**TASK PROMPT**
In the entries below, find the line containing "ATOM 87 C CA" and the line containing "ATOM 122 C CA". Copy those two lines and everything between them exactly, and only that.

(DATA RECORDS)

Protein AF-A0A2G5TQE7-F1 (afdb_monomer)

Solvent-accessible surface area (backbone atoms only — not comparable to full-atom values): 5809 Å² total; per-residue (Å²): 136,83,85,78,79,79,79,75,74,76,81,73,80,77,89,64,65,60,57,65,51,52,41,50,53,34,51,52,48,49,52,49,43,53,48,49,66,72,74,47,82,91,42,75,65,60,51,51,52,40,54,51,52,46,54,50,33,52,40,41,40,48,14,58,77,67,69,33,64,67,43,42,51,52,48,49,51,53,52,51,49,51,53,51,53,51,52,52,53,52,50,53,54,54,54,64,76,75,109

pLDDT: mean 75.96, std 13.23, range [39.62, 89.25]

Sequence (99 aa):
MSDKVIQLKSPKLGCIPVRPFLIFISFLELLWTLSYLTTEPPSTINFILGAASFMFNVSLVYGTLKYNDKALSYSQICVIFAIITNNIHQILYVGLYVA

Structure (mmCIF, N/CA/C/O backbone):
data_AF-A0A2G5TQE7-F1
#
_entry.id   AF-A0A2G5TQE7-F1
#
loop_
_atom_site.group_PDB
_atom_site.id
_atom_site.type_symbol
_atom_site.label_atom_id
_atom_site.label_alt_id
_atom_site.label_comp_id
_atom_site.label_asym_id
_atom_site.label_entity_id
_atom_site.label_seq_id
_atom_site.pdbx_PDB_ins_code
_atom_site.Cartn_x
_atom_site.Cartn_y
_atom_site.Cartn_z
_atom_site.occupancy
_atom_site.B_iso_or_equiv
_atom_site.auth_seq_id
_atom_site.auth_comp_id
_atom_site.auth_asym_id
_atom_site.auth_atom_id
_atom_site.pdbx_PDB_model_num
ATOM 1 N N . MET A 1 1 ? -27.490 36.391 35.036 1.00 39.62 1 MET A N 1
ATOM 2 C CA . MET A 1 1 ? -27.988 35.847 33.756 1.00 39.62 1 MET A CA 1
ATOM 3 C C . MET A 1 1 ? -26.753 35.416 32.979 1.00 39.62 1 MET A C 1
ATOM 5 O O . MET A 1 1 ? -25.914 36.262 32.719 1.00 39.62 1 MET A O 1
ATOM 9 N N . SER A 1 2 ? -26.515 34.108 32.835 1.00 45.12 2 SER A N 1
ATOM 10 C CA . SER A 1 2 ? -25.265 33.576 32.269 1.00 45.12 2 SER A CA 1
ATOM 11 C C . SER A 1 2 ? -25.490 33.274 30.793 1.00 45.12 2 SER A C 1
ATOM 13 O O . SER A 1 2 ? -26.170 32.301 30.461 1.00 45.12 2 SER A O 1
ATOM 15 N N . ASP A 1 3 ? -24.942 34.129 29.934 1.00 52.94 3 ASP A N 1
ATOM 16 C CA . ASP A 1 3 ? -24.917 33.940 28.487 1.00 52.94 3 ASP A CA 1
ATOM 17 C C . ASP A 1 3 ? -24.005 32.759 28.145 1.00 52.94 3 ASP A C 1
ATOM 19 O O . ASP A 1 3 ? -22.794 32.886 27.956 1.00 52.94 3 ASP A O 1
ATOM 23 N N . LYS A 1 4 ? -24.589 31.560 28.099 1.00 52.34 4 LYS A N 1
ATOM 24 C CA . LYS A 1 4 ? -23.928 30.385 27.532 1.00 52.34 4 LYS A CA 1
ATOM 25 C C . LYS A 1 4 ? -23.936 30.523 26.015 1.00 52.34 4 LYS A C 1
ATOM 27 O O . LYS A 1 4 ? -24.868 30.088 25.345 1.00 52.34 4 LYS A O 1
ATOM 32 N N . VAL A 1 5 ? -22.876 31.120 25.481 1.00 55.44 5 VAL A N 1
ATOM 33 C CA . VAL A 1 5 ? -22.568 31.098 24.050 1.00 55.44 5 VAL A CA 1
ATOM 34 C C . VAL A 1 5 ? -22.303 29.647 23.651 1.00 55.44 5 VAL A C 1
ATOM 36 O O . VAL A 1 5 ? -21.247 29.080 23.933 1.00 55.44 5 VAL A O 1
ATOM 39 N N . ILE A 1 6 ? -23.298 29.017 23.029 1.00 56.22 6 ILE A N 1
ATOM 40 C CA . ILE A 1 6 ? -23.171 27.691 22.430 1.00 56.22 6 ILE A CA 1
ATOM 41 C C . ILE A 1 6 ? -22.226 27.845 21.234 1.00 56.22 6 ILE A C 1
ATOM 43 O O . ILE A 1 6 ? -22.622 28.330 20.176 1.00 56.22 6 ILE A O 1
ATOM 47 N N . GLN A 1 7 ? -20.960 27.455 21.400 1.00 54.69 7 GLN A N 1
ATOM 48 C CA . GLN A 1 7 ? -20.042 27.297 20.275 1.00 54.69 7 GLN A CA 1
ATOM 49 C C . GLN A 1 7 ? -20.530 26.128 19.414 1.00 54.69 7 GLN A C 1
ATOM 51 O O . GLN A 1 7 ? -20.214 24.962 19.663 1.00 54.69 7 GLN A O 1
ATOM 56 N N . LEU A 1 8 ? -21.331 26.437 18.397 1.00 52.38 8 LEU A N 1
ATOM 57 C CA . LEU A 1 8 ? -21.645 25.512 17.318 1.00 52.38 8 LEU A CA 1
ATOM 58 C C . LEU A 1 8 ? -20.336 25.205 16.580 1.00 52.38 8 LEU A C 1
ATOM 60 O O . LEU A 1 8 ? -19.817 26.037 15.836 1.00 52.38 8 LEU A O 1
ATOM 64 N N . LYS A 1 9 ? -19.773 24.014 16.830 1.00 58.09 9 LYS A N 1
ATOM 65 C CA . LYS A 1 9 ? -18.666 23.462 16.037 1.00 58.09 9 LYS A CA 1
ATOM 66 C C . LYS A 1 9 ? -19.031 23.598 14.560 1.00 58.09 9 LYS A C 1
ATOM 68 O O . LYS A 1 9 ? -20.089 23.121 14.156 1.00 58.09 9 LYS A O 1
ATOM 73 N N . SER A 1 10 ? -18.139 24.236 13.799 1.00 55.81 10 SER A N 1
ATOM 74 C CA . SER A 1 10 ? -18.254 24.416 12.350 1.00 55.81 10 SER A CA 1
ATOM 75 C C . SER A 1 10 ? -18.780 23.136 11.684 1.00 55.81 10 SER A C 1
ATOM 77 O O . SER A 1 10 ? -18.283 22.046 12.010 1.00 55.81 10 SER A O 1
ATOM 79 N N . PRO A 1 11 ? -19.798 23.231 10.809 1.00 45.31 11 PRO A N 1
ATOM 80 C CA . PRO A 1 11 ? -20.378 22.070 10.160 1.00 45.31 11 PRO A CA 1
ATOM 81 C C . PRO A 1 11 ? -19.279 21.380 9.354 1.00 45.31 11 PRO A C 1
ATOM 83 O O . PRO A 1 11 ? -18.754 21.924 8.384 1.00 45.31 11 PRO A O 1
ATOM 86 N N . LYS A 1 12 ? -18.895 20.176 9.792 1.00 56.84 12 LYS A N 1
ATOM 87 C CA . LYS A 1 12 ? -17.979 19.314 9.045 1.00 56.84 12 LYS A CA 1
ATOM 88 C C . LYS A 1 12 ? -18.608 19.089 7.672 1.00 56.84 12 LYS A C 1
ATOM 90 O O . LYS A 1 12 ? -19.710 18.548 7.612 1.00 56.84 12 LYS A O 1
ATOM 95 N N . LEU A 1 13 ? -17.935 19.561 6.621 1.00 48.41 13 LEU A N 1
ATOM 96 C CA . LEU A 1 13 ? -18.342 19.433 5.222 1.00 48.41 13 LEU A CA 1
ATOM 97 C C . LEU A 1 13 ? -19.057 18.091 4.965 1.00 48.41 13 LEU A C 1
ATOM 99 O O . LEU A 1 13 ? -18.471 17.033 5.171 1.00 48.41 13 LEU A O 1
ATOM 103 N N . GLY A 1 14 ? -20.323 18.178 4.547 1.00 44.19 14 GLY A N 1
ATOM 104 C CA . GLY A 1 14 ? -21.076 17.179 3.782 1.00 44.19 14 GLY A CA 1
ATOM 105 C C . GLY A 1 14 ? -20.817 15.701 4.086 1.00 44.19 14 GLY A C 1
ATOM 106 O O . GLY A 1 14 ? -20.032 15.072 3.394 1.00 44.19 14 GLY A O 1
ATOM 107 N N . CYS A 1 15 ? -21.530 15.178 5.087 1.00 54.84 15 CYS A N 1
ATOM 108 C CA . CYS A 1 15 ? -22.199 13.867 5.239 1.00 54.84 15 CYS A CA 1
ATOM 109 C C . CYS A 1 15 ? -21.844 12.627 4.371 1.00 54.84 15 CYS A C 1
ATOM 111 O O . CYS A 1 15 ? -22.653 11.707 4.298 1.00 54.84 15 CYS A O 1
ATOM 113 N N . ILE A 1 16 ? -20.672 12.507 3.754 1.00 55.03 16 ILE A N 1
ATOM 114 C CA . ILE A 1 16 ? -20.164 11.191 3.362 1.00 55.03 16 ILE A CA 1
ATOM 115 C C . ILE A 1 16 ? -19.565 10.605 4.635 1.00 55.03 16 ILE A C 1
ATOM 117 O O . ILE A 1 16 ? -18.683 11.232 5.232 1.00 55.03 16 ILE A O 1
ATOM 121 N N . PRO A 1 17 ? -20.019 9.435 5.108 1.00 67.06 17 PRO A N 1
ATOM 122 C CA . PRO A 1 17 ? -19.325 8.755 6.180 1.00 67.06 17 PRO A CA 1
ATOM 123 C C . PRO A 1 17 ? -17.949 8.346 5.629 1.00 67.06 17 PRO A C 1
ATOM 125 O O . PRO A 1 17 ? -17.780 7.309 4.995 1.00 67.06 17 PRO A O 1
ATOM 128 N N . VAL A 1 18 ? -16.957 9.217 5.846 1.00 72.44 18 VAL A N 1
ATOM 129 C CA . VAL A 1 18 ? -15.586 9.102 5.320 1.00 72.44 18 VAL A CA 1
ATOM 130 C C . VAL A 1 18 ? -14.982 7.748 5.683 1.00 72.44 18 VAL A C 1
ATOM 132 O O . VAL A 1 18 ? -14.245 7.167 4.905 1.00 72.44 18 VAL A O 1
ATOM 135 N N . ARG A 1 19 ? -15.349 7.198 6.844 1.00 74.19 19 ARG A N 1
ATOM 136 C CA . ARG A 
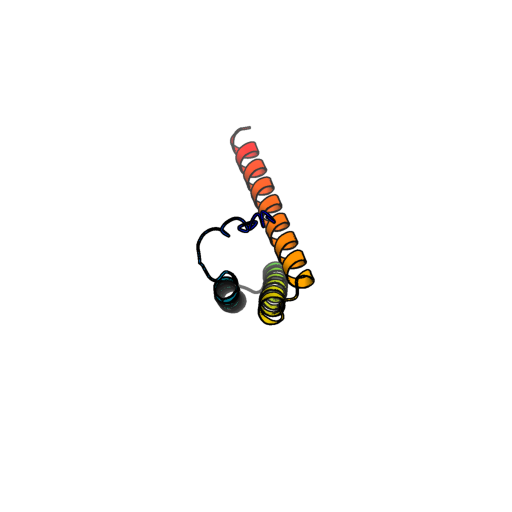1 19 ? -14.845 5.915 7.345 1.00 74.19 19 ARG A CA 1
ATOM 137 C C . ARG A 1 19 ? -15.264 4.709 6.489 1.00 74.19 19 ARG A C 1
ATOM 139 O O . ARG A 1 19 ? -14.374 4.038 5.979 1.00 74.19 19 ARG A O 1
ATOM 146 N N . PRO A 1 20 ? -16.559 4.398 6.297 1.00 78.44 20 PRO A N 1
ATOM 147 C CA . PRO A 1 20 ? -16.951 3.301 5.414 1.00 78.44 20 PRO A CA 1
ATOM 148 C C . PRO A 1 20 ? -16.540 3.542 3.960 1.00 78.44 20 PRO A C 1
ATOM 150 O O . PRO A 1 20 ? -16.202 2.579 3.283 1.00 78.44 20 PRO A O 1
ATOM 153 N N . PHE A 1 21 ? -16.481 4.797 3.501 1.00 82.25 21 PHE A N 1
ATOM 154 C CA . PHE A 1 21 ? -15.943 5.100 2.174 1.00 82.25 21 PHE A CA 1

(End DATA RECORDS)

**TASK ANSWER**
ATOM 87 C CA . LYS A 1 12 ? -17.979 19.314 9.045 1.00 56.84 12 LYS A CA 1
ATOM 88 C C . LYS A 1 12 ? -18.608 19.089 7.672 1.00 56.84 12 LYS A C 1
ATOM 90 O O . LYS A 1 12 ? -19.710 18.548 7.612 1.00 56.84 12 LYS A O 1
ATOM 95 N N . LEU A 1 13 ? -17.935 19.561 6.621 1.00 48.41 13 LEU A N 1
ATOM 96 C CA . LEU A 1 13 ? -18.342 19.433 5.222 1.00 48.41 13 LEU A CA 1
ATOM 97 C C . LEU A 1 13 ? -19.057 18.091 4.965 1.00 48.41 13 LEU A C 1
ATOM 99 O O . LEU A 1 13 ? -18.471 17.033 5.171 1.00 48.41 13 LEU A O 1
ATOM 103 N N . GLY A 1 14 ? -20.323 18.178 4.547 1.00 44.19 14 GLY A N 1
ATOM 104 C CA . GLY A 1 14 ? -21.076 17.179 3.782 1.00 44.19 14 GLY A CA 1
ATOM 105 C C . GLY A 1 14 ? -20.817 15.701 4.086 1.00 44.19 14 GLY A C 1
ATOM 106 O O . GLY A 1 14 ? -20.032 15.072 3.394 1.00 44.19 14 GLY A O 1
ATOM 107 N N . CYS A 1 15 ? -21.530 15.178 5.087 1.00 54.84 15 CYS A N 1
ATOM 108 C CA . CYS A 1 15 ? -22.199 13.867 5.239 1.00 54.84 15 CYS A CA 1
ATOM 109 C C . CYS A 1 15 ? -21.844 12.627 4.371 1.00 54.84 15 CYS A C 1
ATOM 111 O O . CYS A 1 15 ? -22.653 11.707 4.298 1.00 54.84 15 CYS A O 1
ATOM 113 N N . ILE A 1 16 ? -20.672 12.507 3.754 1.00 55.03 16 ILE A N 1
ATOM 114 C CA . ILE A 1 16 ? -20.164 11.191 3.362 1.00 55.03 16 ILE A CA 1
ATOM 115 C C . ILE A 1 16 ? -19.565 10.605 4.635 1.00 55.03 16 ILE A C 1
ATOM 117 O O . ILE A 1 16 ? -18.683 11.232 5.232 1.00 55.03 16 ILE A O 1
ATOM 121 N N . PRO A 1 17 ? -20.019 9.435 5.108 1.00 67.06 17 PRO A N 1
ATOM 122 C CA . PRO A 1 17 ? -19.325 8.755 6.180 1.00 67.06 17 PRO A CA 1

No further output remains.